Re: [Spark SQL] Unexpected Behaviour

2016-03-28 Thread Jerry Lam
Hi guys,

I have another example to illustrate the issue. I think the problem is
pretty nasty.

val base = sc.parallelize(( 0 to 49).zip( 0 to 49) ++ (30 to 79).zip(50 to
99)).toDF("id", "label")
val d1 = base.where($"label" < 60)
val d2 = base.where($"label" === 60)
d1.join(d2, "id").show
+---+-+-+
| id|label|label|
+---+-+-+
| 40|   40|   60|
+---+-+-+

d1.join(d2, "id").select(d1("label")).show
+-+
|label|
+-+
|   40|
+-+
(expected answer: 40, right!)

d1.join(d2, "id").select(d2("label")).show
+-+
|label|
+-+
|   40|
+-+
(expected answer: 60, wrong!)

d1.join(d2, "id").select(d2("label")).explain
== Physical Plan ==
TungstenProject [label#15]
 SortMergeJoin [id#14], [id#30]
  TungstenSort [id#14 ASC], false, 0
   TungstenExchange hashpartitioning(id#14)
TungstenProject [_1#12 AS id#14,_2#13 AS label#15]
 Filter (_2#13 < 60)
  Scan PhysicalRDD[_1#12,_2#13]
  TungstenSort [id#30 ASC], false, 0
   TungstenExchange hashpartitioning(id#30)
TungstenProject [_1#12 AS id#30]
 Filter (_2#13 = 60)
  Scan PhysicalRDD[_1#12,_2#13]

Again, this is just a tip of the iceberg. I have spent hours to find out
this weird behaviour.

Best Regards,

Jerry


Best Regards,

Jerry

On Tue, Mar 29, 2016 at 2:01 AM, Jerry Lam  wrote:

> Hi Sunitha,
>
> Thank you for the reference Jira. It looks like this is the bug I'm
> hitting. Most of the bugs related to this seems to associate with
> dataframes derived from the one dataframe (base in this case). In SQL, this
> is a self-join and dropping d2.label should not affect d1.label. There are
> other bugs I found these three days that are associated with this type of
> joins. In one case, if I don't drop the duplicate column BEFORE the join,
> spark has preferences on the columns from d2 dataframe. I will see if I can
> replicate in a small program like above.
>
> Best Regards,
>
> Jerry
>
>
> On Mon, Mar 28, 2016 at 6:27 PM, Sunitha Kambhampati  > wrote:
>
>> Hi Jerry,
>>
>> I think you are running into an issue similar to SPARK-14040
>> https://issues.apache.org/jira/browse/SPARK-14040
>>
>> One way to resolve it is to use alias.
>>
>> Here is an example that I tried on trunk and I do not see any exceptions.
>>
>>
>> val d1=base.where($"label" === 0) as("d1")
>> val d2=base.where($"label" === 1).as("d2")
>>
>> d1.join(d2, $"d1.id" === $"d2.id", 
>> "left_outer").drop($"d2.label").select($"d1.label")
>>
>>
>> Hope this helps some.
>>
>> Best regards,
>> Sunitha.
>>
>> On Mar 28, 2016, at 2:34 PM, Jerry Lam  wrote:
>>
>> Hi spark users and developers,
>>
>> I'm using spark 1.5.1 (I have no choice because this is what we used).
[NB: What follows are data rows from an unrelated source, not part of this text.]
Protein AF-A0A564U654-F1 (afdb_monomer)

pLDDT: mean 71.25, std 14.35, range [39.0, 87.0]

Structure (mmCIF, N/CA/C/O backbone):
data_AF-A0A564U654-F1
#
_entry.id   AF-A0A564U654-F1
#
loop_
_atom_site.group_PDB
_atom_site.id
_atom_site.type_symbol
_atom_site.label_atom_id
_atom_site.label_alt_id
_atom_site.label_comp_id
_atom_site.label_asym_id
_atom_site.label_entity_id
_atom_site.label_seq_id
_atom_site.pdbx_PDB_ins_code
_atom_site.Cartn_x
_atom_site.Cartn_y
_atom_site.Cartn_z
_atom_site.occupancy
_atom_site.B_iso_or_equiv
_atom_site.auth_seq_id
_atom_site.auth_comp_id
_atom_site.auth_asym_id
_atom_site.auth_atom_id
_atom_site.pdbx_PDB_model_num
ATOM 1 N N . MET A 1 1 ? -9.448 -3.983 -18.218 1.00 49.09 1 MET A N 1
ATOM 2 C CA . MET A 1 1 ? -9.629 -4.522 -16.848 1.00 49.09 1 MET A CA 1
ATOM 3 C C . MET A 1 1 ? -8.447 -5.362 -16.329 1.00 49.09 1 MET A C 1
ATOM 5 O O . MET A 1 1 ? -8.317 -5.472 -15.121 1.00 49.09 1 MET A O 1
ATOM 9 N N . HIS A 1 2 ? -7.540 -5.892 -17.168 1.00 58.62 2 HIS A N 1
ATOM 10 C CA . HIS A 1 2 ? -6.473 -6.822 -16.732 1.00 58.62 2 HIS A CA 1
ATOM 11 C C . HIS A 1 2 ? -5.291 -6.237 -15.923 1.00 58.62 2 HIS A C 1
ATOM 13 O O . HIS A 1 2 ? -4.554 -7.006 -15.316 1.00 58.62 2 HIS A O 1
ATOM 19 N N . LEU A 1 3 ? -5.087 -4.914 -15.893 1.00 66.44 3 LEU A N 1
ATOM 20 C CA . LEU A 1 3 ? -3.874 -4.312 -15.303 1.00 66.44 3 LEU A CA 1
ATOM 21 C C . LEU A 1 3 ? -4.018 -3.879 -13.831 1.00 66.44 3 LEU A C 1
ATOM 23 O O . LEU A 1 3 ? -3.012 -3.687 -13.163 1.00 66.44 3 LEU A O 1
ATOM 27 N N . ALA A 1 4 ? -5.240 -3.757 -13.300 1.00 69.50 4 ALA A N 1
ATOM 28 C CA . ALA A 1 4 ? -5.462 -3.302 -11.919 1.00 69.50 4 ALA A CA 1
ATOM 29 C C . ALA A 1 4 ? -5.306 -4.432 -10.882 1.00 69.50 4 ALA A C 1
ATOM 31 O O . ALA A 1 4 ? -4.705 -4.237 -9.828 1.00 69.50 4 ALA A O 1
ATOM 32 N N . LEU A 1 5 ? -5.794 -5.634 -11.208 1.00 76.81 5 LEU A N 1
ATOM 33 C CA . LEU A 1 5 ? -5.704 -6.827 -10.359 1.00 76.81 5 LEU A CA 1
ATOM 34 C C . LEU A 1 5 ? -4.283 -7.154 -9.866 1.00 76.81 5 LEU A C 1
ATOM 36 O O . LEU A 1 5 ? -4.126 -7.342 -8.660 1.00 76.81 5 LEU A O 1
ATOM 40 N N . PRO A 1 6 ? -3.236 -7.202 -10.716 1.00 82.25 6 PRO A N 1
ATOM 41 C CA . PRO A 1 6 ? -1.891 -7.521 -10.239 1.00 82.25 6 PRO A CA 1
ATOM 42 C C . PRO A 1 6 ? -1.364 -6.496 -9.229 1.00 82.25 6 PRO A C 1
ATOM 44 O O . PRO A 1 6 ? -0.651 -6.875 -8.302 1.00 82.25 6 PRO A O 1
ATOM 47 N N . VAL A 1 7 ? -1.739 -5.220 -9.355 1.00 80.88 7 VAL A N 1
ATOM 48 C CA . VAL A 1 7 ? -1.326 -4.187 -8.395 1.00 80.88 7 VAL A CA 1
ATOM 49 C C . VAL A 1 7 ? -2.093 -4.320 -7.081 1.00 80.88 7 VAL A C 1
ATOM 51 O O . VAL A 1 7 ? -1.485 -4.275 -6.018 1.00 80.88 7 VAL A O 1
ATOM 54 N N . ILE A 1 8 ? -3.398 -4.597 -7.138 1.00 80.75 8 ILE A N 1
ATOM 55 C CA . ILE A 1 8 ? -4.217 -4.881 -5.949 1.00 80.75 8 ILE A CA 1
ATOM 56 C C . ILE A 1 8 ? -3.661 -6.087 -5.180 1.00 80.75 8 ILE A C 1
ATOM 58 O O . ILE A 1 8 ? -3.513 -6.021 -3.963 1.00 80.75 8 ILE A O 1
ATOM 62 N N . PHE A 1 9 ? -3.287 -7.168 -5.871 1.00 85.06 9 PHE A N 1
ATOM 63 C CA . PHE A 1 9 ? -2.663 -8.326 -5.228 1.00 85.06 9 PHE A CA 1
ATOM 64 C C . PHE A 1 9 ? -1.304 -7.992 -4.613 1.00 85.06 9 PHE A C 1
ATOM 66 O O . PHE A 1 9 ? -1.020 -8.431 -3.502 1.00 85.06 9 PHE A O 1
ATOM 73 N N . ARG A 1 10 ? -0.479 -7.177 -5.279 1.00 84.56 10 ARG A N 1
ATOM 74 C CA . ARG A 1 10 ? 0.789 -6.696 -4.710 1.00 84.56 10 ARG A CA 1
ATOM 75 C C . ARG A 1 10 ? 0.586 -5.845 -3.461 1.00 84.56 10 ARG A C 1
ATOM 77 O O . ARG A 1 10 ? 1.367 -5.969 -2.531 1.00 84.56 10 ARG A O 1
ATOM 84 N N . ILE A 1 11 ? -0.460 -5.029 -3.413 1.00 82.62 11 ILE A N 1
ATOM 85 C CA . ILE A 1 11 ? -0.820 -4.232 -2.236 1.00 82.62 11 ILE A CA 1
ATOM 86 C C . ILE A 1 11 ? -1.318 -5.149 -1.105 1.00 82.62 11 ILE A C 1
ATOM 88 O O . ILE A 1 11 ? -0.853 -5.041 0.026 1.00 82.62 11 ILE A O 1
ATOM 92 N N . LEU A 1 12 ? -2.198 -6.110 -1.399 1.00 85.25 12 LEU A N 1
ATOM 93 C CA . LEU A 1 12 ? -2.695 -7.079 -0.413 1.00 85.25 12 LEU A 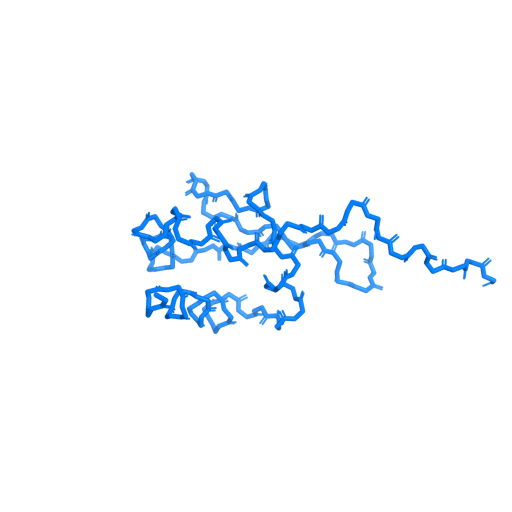CA 1
ATOM 94 C C . LEU A 1 12 ? -1.562 -7.910 0.201 1.00 85.25 12 LEU A C 1
ATOM 96 O O . LEU A 1 12 ? -1.411 -7.942 1.421 1.00 85.25 12 LEU A O 1
ATOM 100 N N . TYR A 1 13 ? -0.754 -8.558 -0.640 1.00 84.06 13 TYR A N 1
ATOM 101 C CA . TYR A 1 13 ? 0.304 -9.462 -0.190 1.00 84.06 13 TYR A CA 1
ATOM 102 C C . TYR A 1 13 ? 1.573 -8.729 0.247 1.00 84.06 13 TYR A C 1
ATOM 104 O O . TYR A 1 13 ? 2.170 -9.096 1.252 1.00 84.06 13 TYR A O 1
ATOM 112 N N . GLY A 1 14 ? 1.984 -7.690 -0.480 1.00 81.62 14 GLY A N 1
ATOM 113 C CA . GLY A 1 14 ? 3.218 -6.951 -0.212 1.00 81.62 14 GLY A CA 1
ATOM 114 C C . GLY A 1 14 ? 3.120 -6.005 0.982 1.00 81.62 14 GLY A C 1
ATOM 115 O O . GLY A 1 14 ? 4.118 -5.791 1.660 1.00 81.62 14 GLY A O 1
ATOM 116 N N . CYS A 1 15 ? 1.928 -5.475 1.274 1.00 80.88 15 CYS A N 1
ATOM 117 C CA . CYS A 1 15 ? 1.707 -4.572 2.409 1.00 80.88 15 CYS A CA 1
ATOM 118 C C . CYS A 1 15 ? 0.911 -5.226 3.554 1.00 80.88 15 CYS A C 1
ATOM 120 O O . CYS A 1 15 ? 0.637 -4.570 4.558 1.00 80.88 15 CYS A O 1
ATOM 122 N N . GLY A 1 16 ? 0.533 -6.506 3.429 1.00 83.00 16 GLY A N 1
ATOM 123 C CA . GLY A 1 16 ? -0.196 -7.242 4.470 1.00 83.00 16 GLY A CA 1
ATOM 124 C C . GLY A 1 16 ? -1.568 -6.638 4.785 1.00 83.00 16 GLY A C 1
ATOM 125 O O . GLY A 1 16 ? -1.987 -6.572 5.947 1.00 83.00 16 GLY A O 1
ATOM 126 N N . LEU A 1 17 ? -2.244 -6.134 3.755 1.00 83.31 17 LEU A N 1
ATOM 127 C CA . LEU A 1 17 ? -3.522 -5.450 3.888 1.00 83.31 17 LEU A CA 1
ATOM 128 C C . LEU A 1 17 ? -4.682 -6.434 3.870 1.00 83.31 17 LEU A C 1
ATOM 130 O O . LEU A 1 17 ? -4.686 -7.421 3.134 1.00 83.31 17 LEU A O 1
ATOM 134 N N . ARG A 1 18 ? -5.714 -6.140 4.659 1.00 83.69 18 ARG A N 1
ATOM 135 C CA . ARG A 1 18 ? -6.972 -6.887 4.580 1.00 83.69 18 ARG A CA 1
ATOM 136 C C . ARG A 1 18 ? -7.743 -6.453 3.340 1.00 83.69 18 ARG A C 1
ATOM 138 O O . ARG A 1 18 ? -7.712 -5.287 2.961 1.00 83.69 18 ARG A O 1
ATOM 145 N N . VAL A 1 19 ? -8.525 -7.364 2.764 1.00 82.00 19 VAL A N 1
ATOM 146 C CA . VAL A 1 19 ? -9.390 -7.056 1.610 1.00 82.00 19 VAL A CA 1
ATOM 147 C C . VAL A 1 19 ? -10.296 -5.852 1.895 1.00 82.00 19 VAL A C 1
ATOM 149 O O . VAL A 1 19 ? -10.406 -4.963 1.058 1.00 82.00 19 VAL A O 1
ATOM 152 N N . SER A 1 20 ? -10.867 -5.764 3.101 1.00 77.19 20 SER A N 1
ATOM 153 C CA . SER A 1 20 ? -11.692 -4.624 3.523 1.00 77.19 20 SER A CA 1
ATOM 154 C C . SER A 1 20 ? -10.929 -3.295 3.576 1.00 77.19 20 SER A C 1
ATOM 156 O O . SER A 1 20 ? -11.509 -2.254 3.295 1.00 77.19 20 SER A O 1
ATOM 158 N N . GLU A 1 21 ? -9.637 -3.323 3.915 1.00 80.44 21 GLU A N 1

I
>> ran into some very unexpected behaviour when I did some join operations
>> lately. I cannot post my actual code here and the following code is not for
>> practical reasons but it should demonstrate the issue.
>>
>> val base = sc.parallelize(( 0 to 49).map(i =>(i,0)) ++ (50 to
>> 99).map((_,1))).toDF("id", "label")
>> val d1=base.where($"label" === 0)
>> val d2=base.where($"label" === 1)
>> d1.join(d2, d1("id") === d2("id"),
>> "left_outer").drop(d2("label")).select(d1("label"))
>>
>>
>> The above code will throw an exception saying the column label is not
>> found. Do you have a reason for throwing an exception when the column has
>> not been dropped for d1("label")?
>>
>> Best Regards,
>>
>> Jerry
>>
>>
>>
>


Re: [Spark SQL] Unexpected Behaviour

2016-03-28 Thread Jerry Lam
Hi Sunitha,

Thank you for the reference Jira. It looks like this is the bug I'm
hitting. Most of the bugs related to this seems to associate with
dataframes derived from the one dataframe (base in this case). In SQL, this
is a self-join and dropping d2.label should not affect d1.label. There are
other bugs I found these three days that are associated with this type of
joins. In one case, if I don't drop the duplicate column BEFORE the join,
spark has preferences on the columns from d2 dataframe. I will see if I can
replicate in a small program like above.

Best Regards,

Jerry


On Mon, Mar 28, 2016 at 6:27 PM, Sunitha Kambhampati 
wrote:

> Hi Jerry,
>
> I think you are running into an issue similar to SPARK-14040
> https://issues.apache.org/jira/browse/SPARK-14040
>
> One way to resolve it is to use alias.
>
> Here is an example that I tried on trunk and I do not see any exceptions.
>
> val d1=base.where($"label" === 0) as("d1")
> val d2=base.where($"label" === 1).as("d2")
>
> d1.join(d2, $"d1.id" === $"d2.id", 
> "left_outer").drop($"d2.label").select($"d1.label")
>
>
> Hope this helps some.
>
> Best regards,
> Sunitha.
>
> On Mar 28, 2016, at 2:34 PM, Jerry Lam  wrote:
>
> Hi spark users and developers,
>
> I'm using spark 1.5.1 (I have no choice because this is what we used). I
> ran into some very unexpected behaviour when I did some join operations
> lately. I cannot post my actual code here and the following code is not for
> practical reasons but it should demonstrate the issue.
>
> val base = sc.parallelize(( 0 to 49).map(i =>(i,0)) ++ (50 to
> 99).map((_,1))).toDF("id", "label")
> val d1=base.where($"label" === 0)
> val d2=base.where($"label" === 1)
> d1.join(d2, d1("id") === d2("id"),
> "left_outer").drop(d2("label")).select(d1("label"))
>
>
> The above code will throw an exception saying the column label is not
> found. Do you have a reason for throwing an exception when the column has
> not been dropped for d1("label")?
>
> Best Regards,
>
> Jerry
>
>
>


Re: [Spark SQL] Unexpected Behaviour

2016-03-28 Thread Sunitha Kambhampati
Hi Jerry, 

I think you are running into an issue similar to SPARK-14040
https://issues.apache.org/jira/browse/SPARK-14040 
  

One way to resolve it is to use alias.  

Here is an example that I tried on trunk and I do not see any exceptions.  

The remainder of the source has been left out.